Extracted data entries:
::::

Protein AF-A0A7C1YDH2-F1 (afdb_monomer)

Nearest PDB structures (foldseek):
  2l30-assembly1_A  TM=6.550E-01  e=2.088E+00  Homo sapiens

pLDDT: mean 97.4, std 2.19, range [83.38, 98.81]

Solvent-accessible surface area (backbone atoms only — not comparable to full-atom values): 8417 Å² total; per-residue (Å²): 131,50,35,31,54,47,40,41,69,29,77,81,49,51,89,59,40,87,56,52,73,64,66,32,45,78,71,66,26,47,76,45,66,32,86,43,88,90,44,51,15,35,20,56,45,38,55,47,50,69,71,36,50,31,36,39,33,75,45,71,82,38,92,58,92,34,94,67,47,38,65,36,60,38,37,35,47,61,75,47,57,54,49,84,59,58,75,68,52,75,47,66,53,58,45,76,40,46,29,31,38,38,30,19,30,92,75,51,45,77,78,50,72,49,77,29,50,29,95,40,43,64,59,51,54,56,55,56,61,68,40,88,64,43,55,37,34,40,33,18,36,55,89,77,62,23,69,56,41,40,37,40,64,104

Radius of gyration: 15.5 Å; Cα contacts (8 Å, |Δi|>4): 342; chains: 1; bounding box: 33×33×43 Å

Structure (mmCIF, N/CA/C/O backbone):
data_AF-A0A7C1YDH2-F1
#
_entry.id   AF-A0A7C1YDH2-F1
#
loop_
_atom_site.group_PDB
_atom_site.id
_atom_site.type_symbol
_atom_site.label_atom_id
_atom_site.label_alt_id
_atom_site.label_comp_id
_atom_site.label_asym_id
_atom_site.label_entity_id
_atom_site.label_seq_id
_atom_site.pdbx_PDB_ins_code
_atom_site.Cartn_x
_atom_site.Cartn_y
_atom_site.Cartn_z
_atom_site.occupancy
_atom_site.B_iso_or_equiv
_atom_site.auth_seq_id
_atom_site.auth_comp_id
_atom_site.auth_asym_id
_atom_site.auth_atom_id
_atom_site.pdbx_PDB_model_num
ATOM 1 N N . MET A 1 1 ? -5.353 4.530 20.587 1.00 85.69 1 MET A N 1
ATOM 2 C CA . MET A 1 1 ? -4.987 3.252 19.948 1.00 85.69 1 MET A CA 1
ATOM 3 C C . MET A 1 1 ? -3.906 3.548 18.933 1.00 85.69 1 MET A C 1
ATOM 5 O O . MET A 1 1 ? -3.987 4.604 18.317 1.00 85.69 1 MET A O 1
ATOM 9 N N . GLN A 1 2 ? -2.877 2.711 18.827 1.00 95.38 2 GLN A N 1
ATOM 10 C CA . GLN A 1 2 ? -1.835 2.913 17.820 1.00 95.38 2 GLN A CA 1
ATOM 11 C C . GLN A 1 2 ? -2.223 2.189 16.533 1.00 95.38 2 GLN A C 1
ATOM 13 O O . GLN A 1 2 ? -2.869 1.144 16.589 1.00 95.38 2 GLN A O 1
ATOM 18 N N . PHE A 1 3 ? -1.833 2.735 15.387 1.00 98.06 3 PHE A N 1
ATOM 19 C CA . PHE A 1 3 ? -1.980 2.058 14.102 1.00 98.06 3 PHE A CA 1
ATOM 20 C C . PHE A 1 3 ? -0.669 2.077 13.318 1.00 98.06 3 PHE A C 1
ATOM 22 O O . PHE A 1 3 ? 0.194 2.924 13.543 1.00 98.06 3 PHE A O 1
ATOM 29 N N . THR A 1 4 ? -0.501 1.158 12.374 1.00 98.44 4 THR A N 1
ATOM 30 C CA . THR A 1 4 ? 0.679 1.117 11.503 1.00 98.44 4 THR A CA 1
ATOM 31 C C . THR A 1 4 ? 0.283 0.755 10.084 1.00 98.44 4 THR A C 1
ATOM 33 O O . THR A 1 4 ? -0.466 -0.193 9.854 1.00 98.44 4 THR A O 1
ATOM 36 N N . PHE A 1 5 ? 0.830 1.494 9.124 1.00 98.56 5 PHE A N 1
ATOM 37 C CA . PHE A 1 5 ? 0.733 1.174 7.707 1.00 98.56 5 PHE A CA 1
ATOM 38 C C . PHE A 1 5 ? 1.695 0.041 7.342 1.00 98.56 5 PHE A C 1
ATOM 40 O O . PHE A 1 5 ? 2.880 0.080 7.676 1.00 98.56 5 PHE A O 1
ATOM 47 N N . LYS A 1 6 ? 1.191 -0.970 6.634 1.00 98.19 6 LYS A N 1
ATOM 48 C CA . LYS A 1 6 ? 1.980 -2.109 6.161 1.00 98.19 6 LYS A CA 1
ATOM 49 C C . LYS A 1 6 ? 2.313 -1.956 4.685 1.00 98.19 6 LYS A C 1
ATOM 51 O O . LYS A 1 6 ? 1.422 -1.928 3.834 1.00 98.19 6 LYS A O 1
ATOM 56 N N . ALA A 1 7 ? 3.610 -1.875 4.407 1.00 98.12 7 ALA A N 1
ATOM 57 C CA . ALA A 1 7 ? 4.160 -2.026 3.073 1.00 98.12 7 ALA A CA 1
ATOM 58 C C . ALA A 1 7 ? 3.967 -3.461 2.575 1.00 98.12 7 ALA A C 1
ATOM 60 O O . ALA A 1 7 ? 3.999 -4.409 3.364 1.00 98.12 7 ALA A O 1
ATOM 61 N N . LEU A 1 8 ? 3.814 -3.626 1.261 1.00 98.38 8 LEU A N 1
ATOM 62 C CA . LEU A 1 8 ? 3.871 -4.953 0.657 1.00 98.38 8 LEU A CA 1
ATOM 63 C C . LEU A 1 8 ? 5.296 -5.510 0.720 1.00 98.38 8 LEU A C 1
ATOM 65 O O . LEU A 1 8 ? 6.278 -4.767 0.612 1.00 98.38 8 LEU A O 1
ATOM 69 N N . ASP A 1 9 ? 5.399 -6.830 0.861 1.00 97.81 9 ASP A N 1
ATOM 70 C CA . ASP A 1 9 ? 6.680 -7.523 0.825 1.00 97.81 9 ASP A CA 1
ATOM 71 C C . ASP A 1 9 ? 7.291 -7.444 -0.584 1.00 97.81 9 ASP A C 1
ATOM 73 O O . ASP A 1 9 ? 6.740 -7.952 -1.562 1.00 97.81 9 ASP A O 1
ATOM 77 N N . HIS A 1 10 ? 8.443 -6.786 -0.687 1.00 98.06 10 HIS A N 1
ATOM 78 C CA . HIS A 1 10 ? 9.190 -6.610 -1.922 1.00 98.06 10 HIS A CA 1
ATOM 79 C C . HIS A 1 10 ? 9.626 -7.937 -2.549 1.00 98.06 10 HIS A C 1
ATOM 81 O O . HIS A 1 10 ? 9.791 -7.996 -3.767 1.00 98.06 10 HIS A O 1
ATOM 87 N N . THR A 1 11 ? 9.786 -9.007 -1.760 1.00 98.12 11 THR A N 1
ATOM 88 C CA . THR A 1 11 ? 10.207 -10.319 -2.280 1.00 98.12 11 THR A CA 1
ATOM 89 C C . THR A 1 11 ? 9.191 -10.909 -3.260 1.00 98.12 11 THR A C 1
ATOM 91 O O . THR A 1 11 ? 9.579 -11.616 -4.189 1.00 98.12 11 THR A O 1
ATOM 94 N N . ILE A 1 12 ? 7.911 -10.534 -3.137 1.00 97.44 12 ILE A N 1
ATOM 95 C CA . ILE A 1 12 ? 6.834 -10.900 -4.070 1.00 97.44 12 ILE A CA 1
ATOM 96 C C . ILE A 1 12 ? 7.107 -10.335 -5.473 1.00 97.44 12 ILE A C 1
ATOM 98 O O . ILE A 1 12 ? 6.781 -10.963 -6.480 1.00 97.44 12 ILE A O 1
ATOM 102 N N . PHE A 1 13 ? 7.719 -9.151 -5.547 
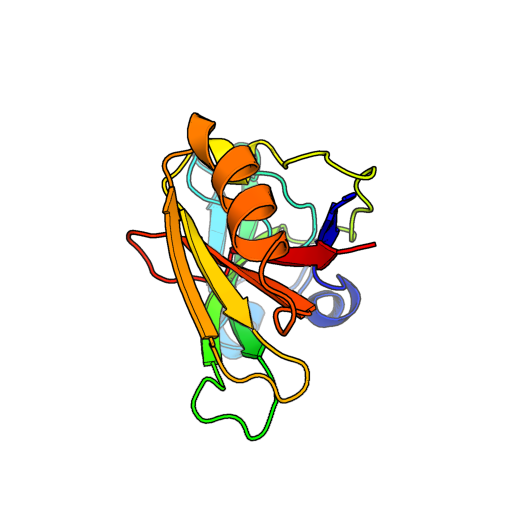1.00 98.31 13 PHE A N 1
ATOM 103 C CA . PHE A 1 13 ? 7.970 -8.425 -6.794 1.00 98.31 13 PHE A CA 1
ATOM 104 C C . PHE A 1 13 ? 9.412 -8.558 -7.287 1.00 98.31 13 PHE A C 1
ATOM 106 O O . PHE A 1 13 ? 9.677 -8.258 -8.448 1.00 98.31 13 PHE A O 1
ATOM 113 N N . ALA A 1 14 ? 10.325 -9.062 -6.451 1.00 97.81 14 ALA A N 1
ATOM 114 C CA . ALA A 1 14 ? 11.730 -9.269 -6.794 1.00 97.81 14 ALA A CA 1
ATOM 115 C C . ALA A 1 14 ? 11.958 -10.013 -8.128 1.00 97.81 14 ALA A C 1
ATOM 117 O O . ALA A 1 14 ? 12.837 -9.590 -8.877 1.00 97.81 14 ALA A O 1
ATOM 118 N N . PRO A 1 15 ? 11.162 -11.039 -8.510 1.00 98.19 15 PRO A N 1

::::

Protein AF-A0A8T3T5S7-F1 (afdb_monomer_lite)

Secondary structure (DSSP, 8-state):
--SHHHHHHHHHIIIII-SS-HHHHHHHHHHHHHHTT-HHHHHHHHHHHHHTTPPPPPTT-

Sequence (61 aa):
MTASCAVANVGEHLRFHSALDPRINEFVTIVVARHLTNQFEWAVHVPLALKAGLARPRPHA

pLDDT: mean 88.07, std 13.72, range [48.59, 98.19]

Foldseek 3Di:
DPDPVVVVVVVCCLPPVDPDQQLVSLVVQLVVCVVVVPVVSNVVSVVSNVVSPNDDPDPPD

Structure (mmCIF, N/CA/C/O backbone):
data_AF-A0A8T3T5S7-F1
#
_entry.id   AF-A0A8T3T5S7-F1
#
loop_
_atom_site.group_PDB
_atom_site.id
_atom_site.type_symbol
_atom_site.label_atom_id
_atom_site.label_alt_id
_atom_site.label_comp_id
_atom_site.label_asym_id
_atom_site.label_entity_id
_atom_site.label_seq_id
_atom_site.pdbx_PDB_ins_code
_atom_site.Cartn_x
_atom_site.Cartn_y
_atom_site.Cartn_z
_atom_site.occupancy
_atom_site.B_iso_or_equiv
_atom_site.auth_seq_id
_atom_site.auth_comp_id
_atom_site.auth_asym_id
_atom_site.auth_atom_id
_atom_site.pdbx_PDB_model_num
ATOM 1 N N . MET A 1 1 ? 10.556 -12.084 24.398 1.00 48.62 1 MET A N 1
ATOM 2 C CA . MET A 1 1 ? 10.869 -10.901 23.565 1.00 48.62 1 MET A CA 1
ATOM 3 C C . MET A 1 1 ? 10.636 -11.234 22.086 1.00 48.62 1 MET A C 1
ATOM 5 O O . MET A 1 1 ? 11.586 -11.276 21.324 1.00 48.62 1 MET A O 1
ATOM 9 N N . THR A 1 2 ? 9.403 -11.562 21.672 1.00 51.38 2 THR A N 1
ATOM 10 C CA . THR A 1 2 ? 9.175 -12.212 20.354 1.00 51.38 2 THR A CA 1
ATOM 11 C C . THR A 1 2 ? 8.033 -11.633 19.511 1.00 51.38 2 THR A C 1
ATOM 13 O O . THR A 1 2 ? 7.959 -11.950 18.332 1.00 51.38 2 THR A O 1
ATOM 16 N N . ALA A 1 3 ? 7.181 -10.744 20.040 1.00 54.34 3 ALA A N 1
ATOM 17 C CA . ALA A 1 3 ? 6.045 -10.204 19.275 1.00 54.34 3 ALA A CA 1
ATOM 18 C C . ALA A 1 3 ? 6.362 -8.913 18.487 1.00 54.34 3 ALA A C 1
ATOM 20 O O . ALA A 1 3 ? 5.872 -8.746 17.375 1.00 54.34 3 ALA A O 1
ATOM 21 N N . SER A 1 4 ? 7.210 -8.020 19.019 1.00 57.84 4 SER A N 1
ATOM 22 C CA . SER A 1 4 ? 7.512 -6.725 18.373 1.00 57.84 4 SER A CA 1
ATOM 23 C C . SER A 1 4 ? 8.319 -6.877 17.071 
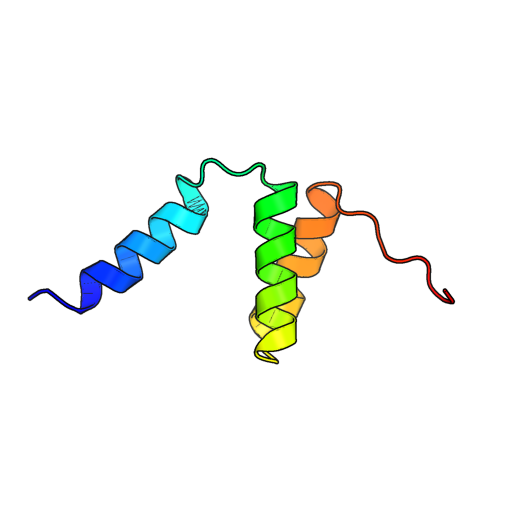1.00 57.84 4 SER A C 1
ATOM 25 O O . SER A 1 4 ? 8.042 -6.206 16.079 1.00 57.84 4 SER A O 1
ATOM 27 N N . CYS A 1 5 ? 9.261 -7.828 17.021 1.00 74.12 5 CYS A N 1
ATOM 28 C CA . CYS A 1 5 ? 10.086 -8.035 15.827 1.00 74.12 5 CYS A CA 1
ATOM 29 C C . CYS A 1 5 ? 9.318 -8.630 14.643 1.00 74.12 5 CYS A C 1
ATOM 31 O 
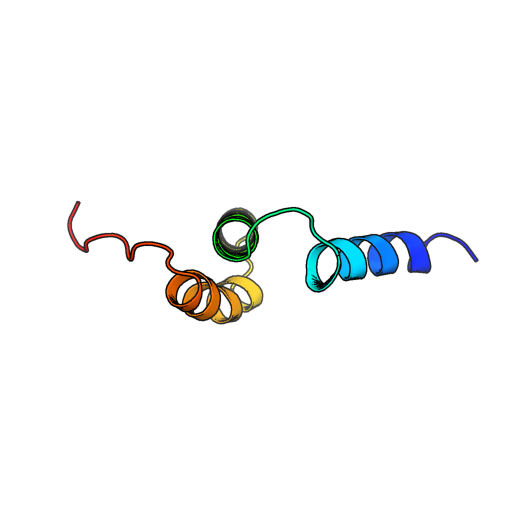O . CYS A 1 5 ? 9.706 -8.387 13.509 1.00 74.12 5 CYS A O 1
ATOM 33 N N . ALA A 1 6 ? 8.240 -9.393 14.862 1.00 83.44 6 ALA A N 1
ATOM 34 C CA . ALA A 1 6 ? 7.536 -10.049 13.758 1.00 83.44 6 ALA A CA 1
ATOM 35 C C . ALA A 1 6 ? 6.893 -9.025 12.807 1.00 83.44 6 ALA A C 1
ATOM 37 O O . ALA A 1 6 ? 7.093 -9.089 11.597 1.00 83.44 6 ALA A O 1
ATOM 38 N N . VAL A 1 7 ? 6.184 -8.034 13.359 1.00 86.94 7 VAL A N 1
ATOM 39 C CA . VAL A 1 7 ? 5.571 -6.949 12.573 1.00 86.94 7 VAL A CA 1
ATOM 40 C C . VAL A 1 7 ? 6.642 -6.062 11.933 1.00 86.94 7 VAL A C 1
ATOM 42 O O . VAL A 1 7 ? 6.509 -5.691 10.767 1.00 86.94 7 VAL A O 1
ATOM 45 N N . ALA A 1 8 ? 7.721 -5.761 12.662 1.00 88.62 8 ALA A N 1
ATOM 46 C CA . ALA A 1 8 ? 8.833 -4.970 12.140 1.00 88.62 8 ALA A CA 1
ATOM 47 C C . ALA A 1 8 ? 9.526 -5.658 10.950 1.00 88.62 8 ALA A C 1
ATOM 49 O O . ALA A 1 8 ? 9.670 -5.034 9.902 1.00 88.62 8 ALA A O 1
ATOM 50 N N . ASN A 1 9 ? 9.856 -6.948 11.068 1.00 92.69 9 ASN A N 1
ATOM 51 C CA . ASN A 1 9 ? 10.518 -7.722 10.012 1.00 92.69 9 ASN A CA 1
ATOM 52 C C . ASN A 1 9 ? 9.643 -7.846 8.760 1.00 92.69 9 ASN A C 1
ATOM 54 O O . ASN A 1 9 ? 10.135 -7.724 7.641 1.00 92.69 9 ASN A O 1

::::

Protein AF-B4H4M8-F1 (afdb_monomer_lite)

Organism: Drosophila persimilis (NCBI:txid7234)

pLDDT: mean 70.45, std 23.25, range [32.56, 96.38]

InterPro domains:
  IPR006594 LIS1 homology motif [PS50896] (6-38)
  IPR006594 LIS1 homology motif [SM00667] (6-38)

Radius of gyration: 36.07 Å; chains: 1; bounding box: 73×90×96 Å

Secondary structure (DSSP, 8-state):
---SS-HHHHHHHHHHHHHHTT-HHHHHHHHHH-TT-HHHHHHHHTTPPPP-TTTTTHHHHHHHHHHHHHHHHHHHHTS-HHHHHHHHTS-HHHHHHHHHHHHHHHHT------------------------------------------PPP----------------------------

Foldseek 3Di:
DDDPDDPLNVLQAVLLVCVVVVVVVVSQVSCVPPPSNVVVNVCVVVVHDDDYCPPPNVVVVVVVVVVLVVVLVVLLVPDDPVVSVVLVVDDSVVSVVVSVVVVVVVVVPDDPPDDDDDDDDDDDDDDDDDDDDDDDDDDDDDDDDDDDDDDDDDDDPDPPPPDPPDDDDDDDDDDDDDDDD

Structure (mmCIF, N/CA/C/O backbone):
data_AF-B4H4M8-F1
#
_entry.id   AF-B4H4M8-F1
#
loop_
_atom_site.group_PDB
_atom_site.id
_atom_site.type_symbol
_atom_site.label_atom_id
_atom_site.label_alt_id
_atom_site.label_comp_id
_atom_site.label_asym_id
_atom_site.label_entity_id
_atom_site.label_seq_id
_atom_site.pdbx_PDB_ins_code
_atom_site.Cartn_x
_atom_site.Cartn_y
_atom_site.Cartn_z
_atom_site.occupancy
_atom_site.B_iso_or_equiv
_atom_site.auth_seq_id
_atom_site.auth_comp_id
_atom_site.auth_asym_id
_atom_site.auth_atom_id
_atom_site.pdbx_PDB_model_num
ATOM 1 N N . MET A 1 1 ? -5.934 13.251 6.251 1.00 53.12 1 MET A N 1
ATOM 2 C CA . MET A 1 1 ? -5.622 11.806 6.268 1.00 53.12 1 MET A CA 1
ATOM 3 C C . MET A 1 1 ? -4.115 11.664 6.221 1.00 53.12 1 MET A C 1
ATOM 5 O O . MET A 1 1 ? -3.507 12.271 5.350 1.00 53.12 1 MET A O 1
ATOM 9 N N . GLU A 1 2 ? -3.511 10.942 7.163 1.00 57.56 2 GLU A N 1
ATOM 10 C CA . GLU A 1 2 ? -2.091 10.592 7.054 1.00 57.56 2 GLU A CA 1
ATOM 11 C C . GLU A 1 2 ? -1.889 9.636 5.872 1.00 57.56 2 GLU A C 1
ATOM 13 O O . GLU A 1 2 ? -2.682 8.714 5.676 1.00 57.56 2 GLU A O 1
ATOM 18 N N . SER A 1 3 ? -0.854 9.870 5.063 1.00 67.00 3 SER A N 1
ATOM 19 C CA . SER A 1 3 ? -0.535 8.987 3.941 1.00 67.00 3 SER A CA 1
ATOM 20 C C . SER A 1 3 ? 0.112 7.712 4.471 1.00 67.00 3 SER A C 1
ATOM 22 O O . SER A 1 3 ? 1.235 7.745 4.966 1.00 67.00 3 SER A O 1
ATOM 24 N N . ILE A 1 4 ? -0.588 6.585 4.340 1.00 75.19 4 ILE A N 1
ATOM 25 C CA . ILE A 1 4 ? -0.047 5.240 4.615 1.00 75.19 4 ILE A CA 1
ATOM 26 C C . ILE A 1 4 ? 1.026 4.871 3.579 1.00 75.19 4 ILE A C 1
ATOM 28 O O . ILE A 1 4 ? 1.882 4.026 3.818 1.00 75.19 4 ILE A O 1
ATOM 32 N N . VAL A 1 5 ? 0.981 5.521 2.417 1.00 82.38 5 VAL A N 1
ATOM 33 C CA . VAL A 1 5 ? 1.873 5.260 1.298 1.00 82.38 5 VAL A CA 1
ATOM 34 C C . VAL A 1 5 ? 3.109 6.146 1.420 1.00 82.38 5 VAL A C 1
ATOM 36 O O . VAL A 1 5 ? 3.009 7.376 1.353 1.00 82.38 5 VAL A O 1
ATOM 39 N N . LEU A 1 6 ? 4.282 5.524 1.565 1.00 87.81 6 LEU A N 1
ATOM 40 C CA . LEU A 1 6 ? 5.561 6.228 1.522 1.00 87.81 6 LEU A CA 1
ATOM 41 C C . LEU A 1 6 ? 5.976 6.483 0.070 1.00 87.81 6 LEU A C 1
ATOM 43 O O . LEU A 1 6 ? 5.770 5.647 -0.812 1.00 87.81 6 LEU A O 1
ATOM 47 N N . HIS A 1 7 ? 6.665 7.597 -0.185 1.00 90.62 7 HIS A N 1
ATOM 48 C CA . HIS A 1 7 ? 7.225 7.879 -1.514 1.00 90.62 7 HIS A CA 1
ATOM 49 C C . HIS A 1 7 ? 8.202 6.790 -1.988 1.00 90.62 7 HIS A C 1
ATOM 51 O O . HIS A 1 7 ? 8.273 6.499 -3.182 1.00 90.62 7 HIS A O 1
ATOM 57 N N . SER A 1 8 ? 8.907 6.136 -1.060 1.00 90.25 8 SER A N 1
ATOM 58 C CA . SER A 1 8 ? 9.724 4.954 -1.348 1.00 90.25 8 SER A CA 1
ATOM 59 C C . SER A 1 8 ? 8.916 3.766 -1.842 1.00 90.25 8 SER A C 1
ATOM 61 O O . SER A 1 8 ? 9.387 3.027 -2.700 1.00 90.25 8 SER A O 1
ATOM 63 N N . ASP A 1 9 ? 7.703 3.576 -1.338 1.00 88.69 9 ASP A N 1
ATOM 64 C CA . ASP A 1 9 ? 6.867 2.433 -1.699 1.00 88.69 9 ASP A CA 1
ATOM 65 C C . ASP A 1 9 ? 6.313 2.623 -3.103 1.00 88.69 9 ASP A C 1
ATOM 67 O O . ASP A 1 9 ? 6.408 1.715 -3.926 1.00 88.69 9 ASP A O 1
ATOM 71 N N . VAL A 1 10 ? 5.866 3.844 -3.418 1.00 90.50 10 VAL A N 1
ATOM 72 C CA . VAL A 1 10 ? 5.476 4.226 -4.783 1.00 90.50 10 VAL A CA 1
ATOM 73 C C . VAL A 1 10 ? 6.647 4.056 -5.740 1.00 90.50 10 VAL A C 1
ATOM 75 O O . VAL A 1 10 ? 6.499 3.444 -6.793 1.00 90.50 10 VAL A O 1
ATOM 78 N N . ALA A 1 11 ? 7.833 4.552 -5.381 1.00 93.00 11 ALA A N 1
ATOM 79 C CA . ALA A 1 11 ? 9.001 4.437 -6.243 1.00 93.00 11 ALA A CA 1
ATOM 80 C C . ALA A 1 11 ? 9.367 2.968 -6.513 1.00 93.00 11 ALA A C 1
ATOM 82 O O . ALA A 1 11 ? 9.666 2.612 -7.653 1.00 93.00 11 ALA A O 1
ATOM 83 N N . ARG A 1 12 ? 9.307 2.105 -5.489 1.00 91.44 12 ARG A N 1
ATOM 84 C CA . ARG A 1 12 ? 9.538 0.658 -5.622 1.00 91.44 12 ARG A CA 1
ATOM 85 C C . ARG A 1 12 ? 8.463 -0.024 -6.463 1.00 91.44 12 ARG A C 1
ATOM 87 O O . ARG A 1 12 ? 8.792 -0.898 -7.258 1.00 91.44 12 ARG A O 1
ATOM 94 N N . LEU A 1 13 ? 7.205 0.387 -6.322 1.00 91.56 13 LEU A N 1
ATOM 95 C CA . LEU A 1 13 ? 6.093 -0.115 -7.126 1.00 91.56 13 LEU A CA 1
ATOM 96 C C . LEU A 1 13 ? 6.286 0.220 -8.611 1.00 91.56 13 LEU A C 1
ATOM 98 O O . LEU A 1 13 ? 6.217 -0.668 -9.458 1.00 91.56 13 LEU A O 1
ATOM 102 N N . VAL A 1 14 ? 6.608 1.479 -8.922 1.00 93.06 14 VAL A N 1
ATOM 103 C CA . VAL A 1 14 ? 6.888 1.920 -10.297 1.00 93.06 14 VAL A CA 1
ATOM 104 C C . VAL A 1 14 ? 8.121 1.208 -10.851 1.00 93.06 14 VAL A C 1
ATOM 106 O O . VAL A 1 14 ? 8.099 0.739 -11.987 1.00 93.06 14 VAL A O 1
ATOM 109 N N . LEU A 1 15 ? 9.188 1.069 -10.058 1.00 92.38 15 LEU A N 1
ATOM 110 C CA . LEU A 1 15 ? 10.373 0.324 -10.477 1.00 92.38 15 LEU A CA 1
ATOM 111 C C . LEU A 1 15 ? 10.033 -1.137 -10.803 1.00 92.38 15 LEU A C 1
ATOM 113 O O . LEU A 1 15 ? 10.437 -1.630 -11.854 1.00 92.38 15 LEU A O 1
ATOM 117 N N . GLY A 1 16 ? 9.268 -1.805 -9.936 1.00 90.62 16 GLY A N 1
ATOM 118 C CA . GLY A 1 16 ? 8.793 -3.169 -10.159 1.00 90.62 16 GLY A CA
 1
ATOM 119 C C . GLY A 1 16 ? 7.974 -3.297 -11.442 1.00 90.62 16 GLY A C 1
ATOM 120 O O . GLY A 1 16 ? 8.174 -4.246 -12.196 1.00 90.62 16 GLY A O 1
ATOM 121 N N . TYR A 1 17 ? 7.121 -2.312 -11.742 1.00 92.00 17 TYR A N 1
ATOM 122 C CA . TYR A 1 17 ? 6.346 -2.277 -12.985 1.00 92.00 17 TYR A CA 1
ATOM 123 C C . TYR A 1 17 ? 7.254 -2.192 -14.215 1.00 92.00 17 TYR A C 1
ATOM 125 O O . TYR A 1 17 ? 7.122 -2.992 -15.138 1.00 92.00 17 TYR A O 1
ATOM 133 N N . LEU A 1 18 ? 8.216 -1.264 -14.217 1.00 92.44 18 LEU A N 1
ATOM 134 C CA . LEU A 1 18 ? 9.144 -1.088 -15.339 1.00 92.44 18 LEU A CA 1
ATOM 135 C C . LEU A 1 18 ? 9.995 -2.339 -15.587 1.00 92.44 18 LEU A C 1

::::

- Work to be completed -
The stretch of entries above that starts with the line containing "ATOM 51 O O . LYS" and goes on through the line containing "ATOM 60 O O" is to be transcribed exactly, and no other line is to be transcribed.

- The completed task -
ATOM 51 O O . LYS A 1 6 ? 1.422 -1.928 3.834 1.00 98.19 6 LYS A O 1
ATOM 56 N N . ALA A 1 7 ? 3.610 -1.875 4.407 1.00 98.12 7 ALA A N 1
ATOM 57 C CA . ALA A 1 7 ? 4.160 -2.026 3.073 1.00 98.12 7 ALA A CA 1
ATOM 58 C C . ALA A 1 7 ? 3.967 -3.461 2.575 1.00 98.12 7 ALA A C 1
ATOM 60 O O . ALA A 1 7 ? 3.999 -4.409 3.364 1.00 98.12 7 ALA A O 1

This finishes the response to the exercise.